Work to complete:
Reproduce only the lines of the material below that start at the line containing "ATOM 201 C CA" and stop at the line containing "ATOM 261 O O". Keep both end lines.

== Records for processing ==

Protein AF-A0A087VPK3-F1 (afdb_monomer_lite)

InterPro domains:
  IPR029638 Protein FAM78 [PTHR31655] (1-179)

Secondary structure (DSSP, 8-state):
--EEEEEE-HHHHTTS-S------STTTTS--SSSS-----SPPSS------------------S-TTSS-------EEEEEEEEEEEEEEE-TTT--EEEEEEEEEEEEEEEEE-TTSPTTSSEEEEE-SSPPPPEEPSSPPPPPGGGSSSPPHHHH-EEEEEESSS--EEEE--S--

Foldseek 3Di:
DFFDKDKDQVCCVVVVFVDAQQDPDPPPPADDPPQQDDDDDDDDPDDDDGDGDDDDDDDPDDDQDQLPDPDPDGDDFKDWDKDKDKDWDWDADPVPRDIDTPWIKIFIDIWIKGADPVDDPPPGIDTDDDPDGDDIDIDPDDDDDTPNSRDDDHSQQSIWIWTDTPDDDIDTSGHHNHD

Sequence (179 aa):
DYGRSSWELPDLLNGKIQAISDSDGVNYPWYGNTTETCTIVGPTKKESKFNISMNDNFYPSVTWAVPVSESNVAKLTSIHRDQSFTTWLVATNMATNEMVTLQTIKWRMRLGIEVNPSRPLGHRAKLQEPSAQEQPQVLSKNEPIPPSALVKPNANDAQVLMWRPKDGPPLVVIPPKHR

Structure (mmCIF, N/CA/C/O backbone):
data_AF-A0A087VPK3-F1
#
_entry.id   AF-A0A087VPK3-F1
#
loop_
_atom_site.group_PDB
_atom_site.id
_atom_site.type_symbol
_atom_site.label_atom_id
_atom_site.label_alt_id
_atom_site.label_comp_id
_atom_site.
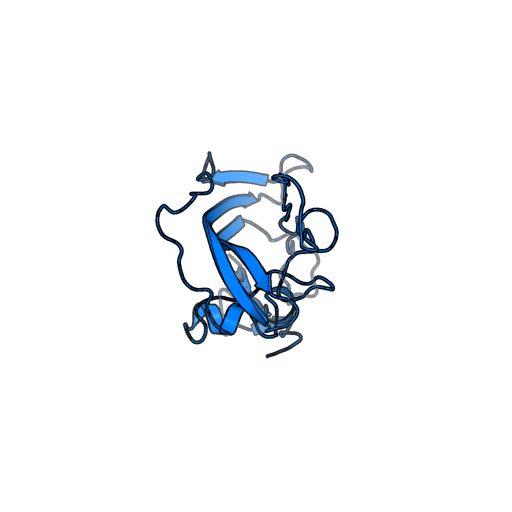label_asym_id
_atom_site.label_entity_id
_atom_site.label_seq_id
_atom_site.pdbx_PDB_ins_code
_atom_site.Cartn_x
_atom_site.Cartn_y
_atom_site.Cartn_z
_atom_site.occupancy
_atom_site.B_iso_or_equiv
_atom_site.auth_seq_id
_atom_site.auth_comp_id
_atom_site.auth_asym_id
_atom_site.auth_atom_id
_atom_site.pdbx_PDB_model_num
ATOM 1 N N . ASP A 1 1 ? 12.647 -1.508 -24.730 1.00 74.56 1 ASP A N 1
ATOM 2 C CA . ASP A 1 1 ? 12.280 -1.622 -23.312 1.00 74.56 1 ASP A CA 1
ATOM 3 C C . ASP A 1 1 ? 13.482 -2.170 -22.550 1.00 74.56 1 ASP A C 1
ATOM 5 O O . ASP A 1 1 ? 14.086 -3.113 -23.049 1.00 74.56 1 ASP A O 1
ATOM 9 N N . TYR A 1 2 ? 13.898 -1.522 -21.459 1.00 88.81 2 TYR A N 1
ATOM 10 C CA . TYR A 1 2 ? 15.109 -1.870 -20.692 1.00 88.81 2 TYR A CA 1
ATOM 11 C C . TYR A 1 2 ? 14.814 -2.838 -19.533 1.00 88.81 2 TYR A C 1
ATOM 13 O O . TYR A 1 2 ? 15.738 -3.449 -18.995 1.00 88.81 2 TYR A O 1
ATOM 21 N N . GLY A 1 3 ? 13.542 -2.993 -19.159 1.00 94.38 3 GLY A N 1
ATOM 22 C CA . GLY A 1 3 ? 13.115 -3.728 -17.971 1.00 94.38 3 GLY A CA 1
ATOM 23 C C . GLY A 1 3 ? 12.297 -2.849 -17.027 1.00 94.38 3 GLY A C 1
ATOM 24 O O . GLY A 1 3 ? 11.873 -1.753 -17.392 1.00 94.38 3 GLY A O 1
ATOM 25 N N . ARG A 1 4 ? 12.084 -3.325 -15.797 1.00 95.38 4 ARG A N 1
ATOM 26 C CA . ARG A 1 4 ? 11.278 -2.634 -14.781 1.00 95.38 4 ARG A CA 1
ATOM 27 C C . ARG A 1 4 ? 11.937 -2.638 -13.409 1.00 95.38 4 ARG A C 1
ATOM 29 O O . ARG A 1 4 ? 12.503 -3.645 -12.987 1.00 95.38 4 ARG A O 1
ATOM 36 N N . SER A 1 5 ? 11.794 -1.530 -12.690 1.00 95.44 5 SER A N 1
ATOM 37 C CA . SER A 1 5 ? 12.052 -1.458 -11.252 1.00 95.44 5 SER A CA 1
ATOM 38 C C . SER A 1 5 ? 10.744 -1.486 -10.471 1.00 95.44 5 SER A C 1
ATOM 40 O O . SER A 1 5 ? 9.764 -0.885 -10.910 1.00 95.44 5 SER A O 1
ATOM 42 N N . SER A 1 6 ? 10.727 -2.130 -9.309 1.00 94.88 6 SER A N 1
ATOM 43 C CA . SER A 1 6 ? 9.533 -2.222 -8.466 1.00 94.88 6 SER A CA 1
ATOM 44 C C . SER A 1 6 ? 9.897 -2.273 -6.988 1.00 94.88 6 SER A C 1
ATOM 46 O O . SER A 1 6 ? 10.777 -3.040 -6.597 1.00 94.88 6 SER A O 1
ATOM 48 N N . TRP A 1 7 ? 9.193 -1.484 -6.177 1.00 94.50 7 TRP A N 1
ATOM 49 C CA . TRP A 1 7 ? 9.143 -1.689 -4.733 1.00 94.50 7 TRP A CA 1
ATOM 50 C C . TRP A 1 7 ? 8.218 -2.864 -4.437 1.00 94.50 7 TRP A C 1
ATOM 52 O O . TRP A 1 7 ? 7.097 -2.915 -4.941 1.00 94.50 7 TRP A O 1
ATOM 62 N N . GLU A 1 8 ? 8.711 -3.833 -3.678 1.00 94.88 8 GLU A N 1
ATOM 63 C CA . GLU A 1 8 ? 8.028 -5.098 -3.429 1.00 94.88 8 GLU A CA 1
ATOM 64 C C . GLU A 1 8 ? 8.082 -5.479 -1.958 1.00 94.88 8 GLU A C 1
ATOM 66 O O . GLU A 1 8 ? 9.042 -5.161 -1.266 1.00 94.88 8 GLU A O 1
ATOM 71 N N . LEU A 1 9 ? 7.077 -6.228 -1.510 1.00 95.69 9 LEU A N 1
ATOM 72 C CA . LEU A 1 9 ? 7.022 -6.859 -0.194 1.00 95.69 9 LEU A CA 1
ATOM 73 C C . LEU A 1 9 ? 7.054 -8.381 -0.402 1.00 95.69 9 LEU A C 1
ATOM 75 O O . LEU A 1 9 ? 5.995 -8.983 -0.588 1.00 95.69 9 LEU A O 1
ATOM 79 N N . PRO A 1 10 ? 8.236 -9.028 -0.442 1.00 93.94 10 PRO A N 1
ATOM 80 C CA . PRO A 1 10 ? 8.357 -10.415 -0.894 1.00 93.94 10 PRO A CA 1
ATOM 81 C C . PRO A 1 10 ? 7.541 -11.408 -0.068 1.00 93.94 10 PRO A C 1
ATOM 83 O O . PRO A 1 10 ? 6.960 -12.335 -0.625 1.00 93.94 10 PRO A O 1
ATOM 86 N N . ASP A 1 11 ? 7.466 -11.226 1.248 1.00 94.38 11 ASP A N 1
ATOM 87 C CA . ASP A 1 11 ? 6.726 -12.145 2.115 1.00 94.38 11 ASP A CA 1
ATOM 88 C C . ASP A 1 11 ? 5.208 -12.003 1.956 1.00 94.38 11 ASP A C 1
ATOM 90 O O . ASP A 1 11 ? 4.494 -13.002 2.045 1.00 94.38 11 ASP A O 1
ATOM 94 N N . LEU A 1 12 ? 4.728 -10.798 1.632 1.00 94.88 12 LEU A N 1
ATOM 95 C CA . LEU A 1 12 ? 3.332 -10.560 1.267 1.00 94.88 12 LEU A CA 1
ATOM 96 C C . LEU A 1 12 ? 3.025 -11.144 -0.122 1.00 94.88 12 LEU A C 1
ATOM 98 O O . LEU A 1 12 ? 2.041 -11.857 -0.287 1.00 94.88 12 LEU A O 1
ATOM 102 N N . LEU A 1 13 ? 3.900 -10.913 -1.109 1.00 93.31 13 LEU A N 1
ATOM 103 C CA . LEU A 1 13 ? 3.756 -11.433 -2.477 1.00 93.31 13 LEU A CA 1
ATOM 104 C C . LEU A 1 13 ? 3.770 -12.966 -2.534 1.00 93.31 13 LEU A C 1
ATOM 106 O O . LEU A 1 13 ? 3.032 -13.560 -3.315 1.00 93.31 13 LEU A O 1
ATOM 110 N N . ASN A 1 14 ? 4.591 -13.607 -1.701 1.00 94.50 14 ASN A N 1
ATOM 111 C CA . ASN A 1 14 ? 4.681 -15.065 -1.609 1.00 94.50 14 ASN A CA 1
ATOM 112 C C . ASN A 1 14 ? 3.620 -15.675 -0.675 1.00 94.50 14 ASN A C 1
ATOM 114 O O . ASN A 1 14 ? 3.638 -16.884 -0.451 1.00 94.50 14 ASN A O 1
ATOM 118 N N . GLY A 1 15 ? 2.732 -14.860 -0.094 1.00 95.00 15 GLY A N 1
ATOM 119 C CA . GLY A 1 15 ? 1.659 -15.318 0.791 1.00 95.00 15 GLY A CA 1
ATOM 120 C C . GLY A 1 15 ? 2.125 -15.878 2.138 1.00 95.00 15 GLY A C 1
ATOM 121 O O . GLY A 1 15 ? 1.358 -16.570 2.802 1.00 95.00 15 GLY A O 1
ATOM 122 N N . LYS A 1 16 ? 3.365 -15.599 2.563 1.00 95.75 16 LYS A N 1
ATOM 123 C CA . LYS A 1 16 ? 3.864 -16.007 3.889 1.00 95.75 16 LYS A CA 1
ATOM 124 C C . LYS A 1 16 ? 3.194 -15.222 5.012 1.00 95.75 16 LYS A C 1
ATOM 126 O O . LYS A 1 16 ? 3.000 -15.751 6.102 1.00 95.75 16 LYS A O 1
ATOM 131 N N . ILE A 1 17 ? 2.858 -13.964 4.738 1.00 95.81 17 ILE A N 1
ATOM 132 C CA . ILE A 1 17 ? 2.069 -13.099 5.614 1.00 95.81 17 ILE A CA 1
ATOM 133 C C . ILE A 1 17 ? 0.828 -12.615 4.868 1.00 95.81 17 ILE A C 1
ATOM 135 O O . ILE A 1 17 ? 0.842 -12.475 3.648 1.00 95.81 17 ILE A O 1
ATOM 139 N N . GLN A 1 18 ? -0.248 -12.358 5.609 1.00 95.50 18 GLN A N 1
ATOM 140 C CA . GLN A 1 18 ? -1.519 -11.898 5.033 1.00 95.50 18 GLN A CA 1
ATOM 141 C C . GLN A 1 18 ? -1.582 -10.374 4.902 1.00 95.50 18 GLN A C 1
ATOM 143 O O . GLN A 1 18 ? -2.248 -9.848 4.017 1.00 95.50 18 GLN A O 1
ATOM 148 N N . ALA A 1 19 ? -0.901 -9.674 5.805 1.00 95.94 19 ALA A N 1
ATOM 149 C CA . ALA A 1 19 ? -0.807 -8.225 5.839 1.00 95.94 19 ALA A CA 1
ATOM 150 C C . ALA A 1 19 ? 0.485 -7.813 6.545 1.00 95.94 19 ALA A C 1
ATOM 152 O O . ALA A 1 19 ? 1.039 -8.580 7.336 1.00 95.94 19 ALA A O 1
ATOM 153 N N . ILE A 1 20 ? 0.930 -6.591 6.289 1.00 95.38 20 ILE A N 1
ATOM 154 C CA . ILE A 1 20 ? 2.032 -5.942 6.994 1.00 95.38 20 ILE A CA 1
ATOM 155 C C . ILE A 1 20 ? 1.567 -4.553 7.426 1.00 95.38 20 ILE A C 1
ATOM 157 O O . ILE A 1 20 ? 0.791 -3.925 6.705 1.00 95.38 20 ILE A O 1
ATOM 161 N N . SER A 1 21 ? 1.987 -4.093 8.607 1.00 94.75 21 SER A N 1
ATOM 162 C CA . SER A 1 21 ? 1.617 -2.750 9.065 1.00 94.75 21 SER A CA 1
ATOM 163 C C . SER A 1 21 ? 2.330 -1.694 8.233 1.00 94.75 21 SER A C 1
ATOM 165 O O . SER A 1 21 ? 3.549 -1.747 8.093 1.00 94.75 21 SER A O 1
ATOM 167 N N . ASP A 1 22 ? 1.576 -0.734 7.713 1.00 92.06 22 ASP A N 1
ATOM 168 C CA . ASP A 1 22 ? 2.109 0.432 7.002 1.00 92.06 22 ASP A CA 1
ATOM 169 C C . ASP A 1 22 ? 2.462 1.584 7.964 1.00 92.06 22 ASP A C 1
ATOM 171 O O . ASP A 1 22 ? 3.130 2.541 7.594 1.00 92.06 22 ASP A O 1
ATOM 175 N N . SER A 1 23 ? 2.099 1.456 9.246 1.00 89.88 23 SER A N 1
ATOM 176 C CA . SER A 1 23 ? 2.490 2.424 10.266 1.00 89.88 23 SER A CA 1
ATOM 177 C C . SER A 1 23 ? 3.993 2.347 10.550 1.00 89.88 23 SER A C 1
ATOM 179 O O . SER A 1 23 ? 4.537 1.278 10.836 1.00 89.88 23 SER A O 1
ATOM 181 N N . ASP A 1 24 ? 4.669 3.492 10.546 1.00 80.69 24 ASP A N 1
ATOM 182 C CA . ASP A 1 24 ? 6.081 3.633 10.917 1.00 80.69 24 ASP A CA 1
ATOM 183 C C . ASP A 1 24 ? 6.314 4.616 12.079 1.00 80.69 24 ASP A C 1
ATOM 185 O O . ASP A 1 24 ? 7.451 4.979 12.388 1.00 80.69 24 ASP A O 1
ATOM 189 N N . GLY A 1 25 ? 5.233 5.005 12.762 1.00 74.06 25 GLY A N 1
ATOM 190 C CA . GLY A 1 25 ? 5.244 5.978 13.850 1.00 74.06 25 GLY A CA 1
ATOM 191 C C . GLY A 1 25 ? 5.619 5.412 15.224 1.00 74.06 25 GLY A C 1
ATOM 192 O O . GLY A 1 25 ? 5.754 4.209 15.438 1.00 74.06 25 GLY A O 1
ATOM 193 N N . VAL A 1 26 ? 5.728 6.313 16.205 1.00 78.81 26 VAL A N 1
ATOM 194 C CA . VAL A 1 26 ? 6.103 6.005 17.603 1.00 78.81 26 VAL A CA 1
ATOM 195 C C . VAL A 1 26 ? 5.141 5.017 18.274 1.00 78.81 26 VAL A C 1
ATOM 197 O O . VAL A 1 26 ? 5.556 4.227 19.116 1.00 78.81 26 VAL A O 1
ATOM 200 N N . ASN A 1 27 ? 3.871 5.026 17.864 1.00 84.62 27 ASN A N 1
ATOM 201 C CA . ASN A 1 27 ? 2.817 4.177 18.420 1.00 84.62 27 ASN A CA 1
ATOM 202 C C . ASN A 1 27 ? 2.641 2.850 17.670 1.00 84.62 27 ASN A C 1
ATOM 204 O O . ASN A 1 27 ? 1.589 2.219 17.778 1.00 84.62 27 ASN A O 1
ATOM 208 N N . TYR A 1 28 ? 3.670 2.422 16.931 1.00 87.44 28 TYR A N 1
ATOM 209 C CA . TYR A 1 28 ? 3.693 1.149 16.218 1.00 87.44 28 TYR A CA 1
ATOM 210 C C . TYR A 1 28 ? 3.109 -0.002 17.065 1.00 87.44 28 TYR A C 1
ATOM 212 O O . TYR A 1 28 ? 3.513 -0.160 18.222 1.00 87.44 28 TYR A O 1
ATOM 220 N N . PRO A 1 29 ? 2.201 -0.835 16.518 1.00 91.19 29 PRO A N 1
ATOM 221 C CA . PRO A 1 29 ? 1.800 -0.947 15.106 1.00 91.19 29 PRO A CA 1
ATOM 222 C C . PRO A 1 29 ? 0.701 0.031 14.655 1.00 91.19 29 PRO A C 1
ATOM 224 O O . PRO A 1 29 ? 0.180 -0.116 13.550 1.00 91.19 29 PRO A O 1
ATOM 227 N N . TRP A 1 30 ? 0.336 1.005 15.490 1.00 90.38 30 TRP A N 1
ATOM 228 C CA . TRP A 1 30 ? -0.788 1.908 15.270 1.00 90.38 30 TRP A CA 1
ATOM 229 C C . TRP A 1 30 ? -0.348 3.271 14.743 1.00 90.38 30 TRP A C 1
ATOM 231 O O . TRP A 1 30 ? 0.630 3.864 15.208 1.00 90.38 30 TRP A O 1
ATOM 241 N N . TYR A 1 31 ? -1.149 3.828 13.837 1.00 87.75 31 TYR A N 1
ATOM 242 C CA . TYR A 1 31 ? -1.106 5.261 13.570 1.00 87.75 31 TYR A CA 1
ATOM 243 C C . TYR A 1 31 ? -1.541 6.010 14.831 1.00 87.75 31 TYR A C 1
ATOM 245 O O . TYR A 1 31 ? -2.510 5.621 15.476 1.00 87.75 31 TYR A O 1
ATOM 253 N N . GLY A 1 32 ? -0.815 7.057 15.216 1.00 70.88 32 GLY A N 1
ATOM 254 C CA . GLY A 1 32 ? -1.077 7.700 16.505 1.00 70.88 32 GLY A CA 1
ATOM 255 C C . GLY A 1 32 ? -0.249 8.937 16.795 1.00 70.88 32 GLY A C 1
ATOM 256 O O . GLY A 1 32 ? -0.025 9.230 17.962 1.00 70.88 32 GLY A O 1
ATOM 257 N N . ASN A 1 33 ? 0.274 9.625 15.782 1.00 65.38 33 ASN A N 1
ATOM 258 C CA . ASN A 1 33 ? 1.139 10.777 16.039 1.00 65.38 33 ASN A CA 1
ATOM 259 C C . ASN A 1 33 ? 0.337 12.060 16.332 1.00 65.38 33 ASN A C 1
ATOM 261 O O . ASN A 1 33 ? 0.880 12.996 16.912 1.00 65.38 33 ASN A O 1
ATOM 265 N N . THR A 1 34 ? -0.938 12.124 15.928 1.00 70.19 34 THR A N 1
ATOM 266 C CA . THR A 1 34 ? -1.788 13.313 16.051 1.00 70.19 34 THR A CA 1
ATOM 267 C C . THR A 1 34 ? -3.219 12.969 16.499 1.00 70.19 34 THR A C 1
ATOM 269 O O . THR A 1 34 ? -3.463 12.758 17.683 1.00 70.19 34 THR A O 1
ATOM 272 N N . THR A 1 35 ? -4.180 12.941 15.575 1.00 78.06 35 THR A N 1
ATOM 273 C CA . THR A 1 35 ? -5.625 12.770 15.807 1.00 78.06 35 THR A CA 1
ATOM 274 C C . THR A 1 35 ? -6.105 11.328 15.647 1.00 78.06 35 THR A C 1
ATOM 276 O O . THR A 1 35 ? -7.301 11.060 15.748 1.00 78.06 35 THR A O 1
ATOM 279 N N . GLU A 1 36 ? -5.185 10.400 15.378 1.00 85.31 36 GLU A N 1
ATOM 280 C CA . GLU A 1 36 ? -5.489 8.994 15.099 1.00 85.31 36 GLU A CA 1
ATOM 281 C C . GLU A 1 36 ? -5.801 8.193 16.374 1.00 85.31 36 GLU A C 1
ATOM 283 O O . GLU A 1 36 ? -6.449 7.150 16.303 1.00 85.31 36 GLU A O 1
ATOM 288 N N . THR A 1 37 ? -5.396 8.701 17.543 1.00 87.56 37 THR A N 1
ATOM 289 C CA . THR A 1 37 ? -5.593 8.043 18.840 1.00 87.56 37 THR A CA 1
ATOM 290 C C . THR A 1 37 ? -6.323 8.964 19.810 1.00 87.56 37 THR A C 1
ATOM 292 O O . THR A 1 37 ? -6.031 10.154 19.909 1.00 87.56 37 THR A O 1
ATOM 295 N N . CYS A 1 38 ? -7.248 8.401 20.587 1.00 89.25 38 CYS A N 1
ATOM 296 C CA . CYS A 1 38 ? -7.890 9.082 21.705 1.00 89.25 38 CYS A CA 1
ATOM 297 C C . CYS A 1 38 ? -7.856 8.189 22.950 1.00 89.25 38 CYS A C 1
ATOM 299 O O . CYS A 1 38 ? -8.112 6.989 22.861 1.00 89.25 38 CYS A O 1
ATOM 301 N N . THR A 1 39 ? -7.573 8.782 24.111 1.00 89.25 39 THR A N 1
ATOM 302 C CA . THR A 1 39 ? -7.576 8.081 25.400 1.00 89.25 39 THR A CA 1
ATOM 303 C C . THR A 1 39 ? -8.818 8.455 26.195 1.00 89.25 39 THR A C 1
ATOM 305 O O . THR A 1 39 ? -9.067 9.629 26.463 1.00 89.25 39 THR A O 1
ATOM 308 N N . ILE A 1 40 ? -9.570 7.442 26.623 1.00 88.19 40 ILE A N 1
ATOM 309 C CA . ILE A 1 40 ? -10.751 7.602 27.473 1.00 88.19 40 ILE A CA 1
ATOM 310 C C . ILE A 1 40 ? -10.399 7.112 28.876 1.00 88.19 40 ILE A C 1
ATOM 312 O O . ILE A 1 40 ? -9.970 5.973 29.049 1.00 88.19 40 ILE A O 1
ATOM 316 N N . VAL A 1 41 ? -10.603 7.962 29.883 1.00 88.25 41 VAL A N 1
ATOM 317 C CA . VAL A 1 41 ? -10.399 7.610 31.294 1.00 88.25 41 VAL A CA 1
ATOM 318 C C . VAL A 1 41 ? -11.749 7.599 31.998 1.00 88.25 41 VAL A C 1
ATOM 320 O O . VAL A 1 41 ? -12.461 8.603 32.024 1.00 88.25 41 VAL A O 1
ATOM 323 N N . GLY A 1 42 ? -12.113 6.437 32.537 1.00 84.12 42 GLY A N 1
ATOM 324 C CA . GLY A 1 42 ? -13.335 6.255 33.312 1.00 84.12 42 GLY A CA 1
ATOM 325 C C . GLY A 1 42 ? -13.153 6.540 34.813 1.00 84.12 42 GLY A C 1
ATOM 326 O O . GLY A 1 42 ? -12.025 6.673 35.286 1.00 84.12 42 GLY A O 1
ATOM 327 N N . PRO A 1 43 ? -14.259 6.573 35.578 1.00 88.06 43 PRO A N 1
ATOM 328 C CA . PRO A 1 43 ? -15.640 6.543 35.095 1.00 88.06 43 PRO A CA 1
ATOM 329 C C . PRO A 1 43 ? -16.053 7.889 34.47
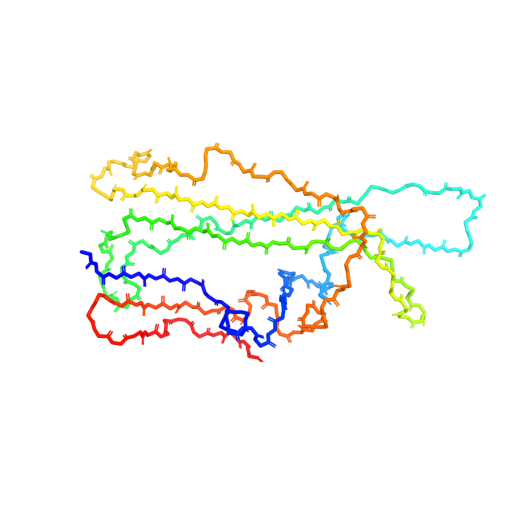8 1.00 88.06 43 PRO A C 1
ATOM 331 O O . PRO A 1 43 ? -15.704 8.955 34.984 1.00 88.06 43 PRO A O 1
ATOM 334 N N . THR A 1 44 ? -16.835 7.856 33.399 1.00 85.25 44 THR A N 1
ATOM 335 C CA . THR A 1 44 ? -17.388 9.067 32.777 1.00 85.25 44 THR A CA 1
ATOM 336 C C . THR A 1 44 ? -18.794 9.343 33.315 1.00 85.25 44 THR A C 1
ATOM 338 O O . THR A 1 44 ? -19.598 8.437 33.512 1.00 85.25 44 THR A O 1
ATOM 341 N N . LYS A 1 45 ? -19.110 10.617 33.587 1.00 85.38 45 LYS A N 1
ATOM 342 C CA . LYS A 1 45 ? -20.430 11.024 34.118 1.00 85.38 45 LYS A CA 1
ATOM 343 C C . LYS A 1 45 ? -21.493 11.217 33.028 1.00 85.38 45 LYS A C 1
ATOM 345 O O . LYS A 1 45 ? -22.672 11.333 33.345 1.00 85.38 45 LYS A O 1
ATOM 350 N N . LYS A 1 46 ? -21.069 11.338 31.767 1.00 87.88 46 LYS A N 1
ATOM 351 C CA . LYS A 1 46 ? -21.904 11.588 30.583 1.00 87.88 46 LYS A CA 1
ATOM 352 C C . LYS A 1 46 ? -21.291 10.890 29.369 1.00 87.88 46 LYS A C 1
ATOM 354 O O . LYS A 1 46 ? -20.086 10.628 29.353 1.00 87.88 46 LYS A O 1
ATOM 359 N N . GLU A 1 47 ? -22.114 10.642 28.354 1.00 87.38 47 GLU A N 1
ATOM 360 C CA . GLU A 1 47 ? -21.649 10.189 27.041 1.00 87.38 47 GLU A CA 1
ATOM 361 C C . GLU A 1 47 ? -20.596 11.162 26.489 1.00 87.38 47 GLU A C 1
ATOM 363 O O . GLU A 1 47 ? -20.737 12.381 26.601 1.00 87.38 47 GLU A O 1
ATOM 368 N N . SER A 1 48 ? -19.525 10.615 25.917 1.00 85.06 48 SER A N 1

===

Response to this task:
ATOM 201 C CA . ASN A 1 27 ? 2.817 4.177 18.420 1.00 84.62 27 ASN A CA 1
ATOM 202 C C . ASN A 1 27 ? 2.641 2.850 17.670 1.00 84.62 27 ASN A C 1
ATOM 204 O O . ASN A 1 27 ? 1.589 2.219 17.778 1.00 84.62 27 ASN A O 1
ATOM 208 N N . TYR A 1 28 ? 3.670 2.422 16.931 1.00 87.44 28 TYR A N 1
ATOM 209 C CA . TYR A 1 28 ? 3.693 1.149 16.218 1.00 87.44 28 TYR A CA 1
ATOM 210 C C . TYR A 1 28 ? 3.109 -0.002 17.065 1.00 87.44 28 TYR A C 1
ATOM 212 O O . TYR A 1 28 ? 3.513 -0.160 18.222 1.00 87.44 28 TYR A O 1
ATOM 220 N N . PRO A 1 29 ? 2.201 -0.835 16.518 1.00 91.19 29 PRO A N 1
ATOM 221 C CA . PRO A 1 29 ? 1.800 -0.947 15.106 1.00 91.19 29 PRO A CA 1
ATOM 222 C C . PRO A 1 29 ? 0.701 0.031 14.655 1.00 91.19 29 PRO A C 1
ATOM 224 O O . PRO A 1 29 ? 0.180 -0.116 13.550 1.00 91.19 29 PRO A O 1
ATOM 227 N N . TRP A 1 30 ? 0.336 1.005 15.490 1.00 90.38 30 TRP A N 1
ATOM 228 C CA . TRP A 1 30 ? -0.788 1.908 15.270 1.00 90.38 30 TRP A CA 1
ATOM 229 C C . TRP A 1 30 ? -0.348 3.271 14.743 1.00 90.38 30 TRP A C 1
ATOM 231 O O . TRP A 1 30 ? 0.630 3.864 15.208 1.00 90.38 30 TRP A O 1
ATOM 241 N N . TYR A 1 31 ? -1.149 3.828 13.837 1.00 87.75 31 TYR A N 1
ATOM 242 C CA . TYR A 1 31 ? -1.106 5.261 13.570 1.00 87.75 31 TYR A CA 1
ATOM 243 C C . TYR A 1 31 ? -1.541 6.010 14.831 1.00 87.75 31 TYR A C 1
ATOM 245 O O . TYR A 1 31 ? -2.510 5.621 15.476 1.00 87.75 31 TYR A O 1
ATOM 253 N N . GLY A 1 32 ? -0.815 7.057 15.216 1.00 70.88 32 GLY A N 1
ATOM 254 C CA . GLY A 1 32 ? -1.077 7.700 16.505 1.00 70.88 32 GLY A CA 1
ATOM 255 C C . GLY A 1 32 ? -0.249 8.937 16.795 1.00 70.88 32 GLY A C 1
ATOM 256 O O . GLY A 1 32 ? -0.025 9.230 17.962 1.00 70.88 32 GLY A O 1
ATOM 257 N N . ASN A 1 33 ? 0.274 9.625 15.782 1.00 65.38 33 ASN A N 1
ATOM 258 C CA . ASN A 1 33 ? 1.139 10.777 16.039 1.00 65.38 33 ASN A CA 1
ATOM 259 C C . ASN A 1 33 ? 0.337 12.060 16.332 1.00 65.38 33 ASN A C 1
ATOM 261 O O . ASN A 1 33 ? 0.880 12.996 16.912 1.00 65.38 33 ASN A O 1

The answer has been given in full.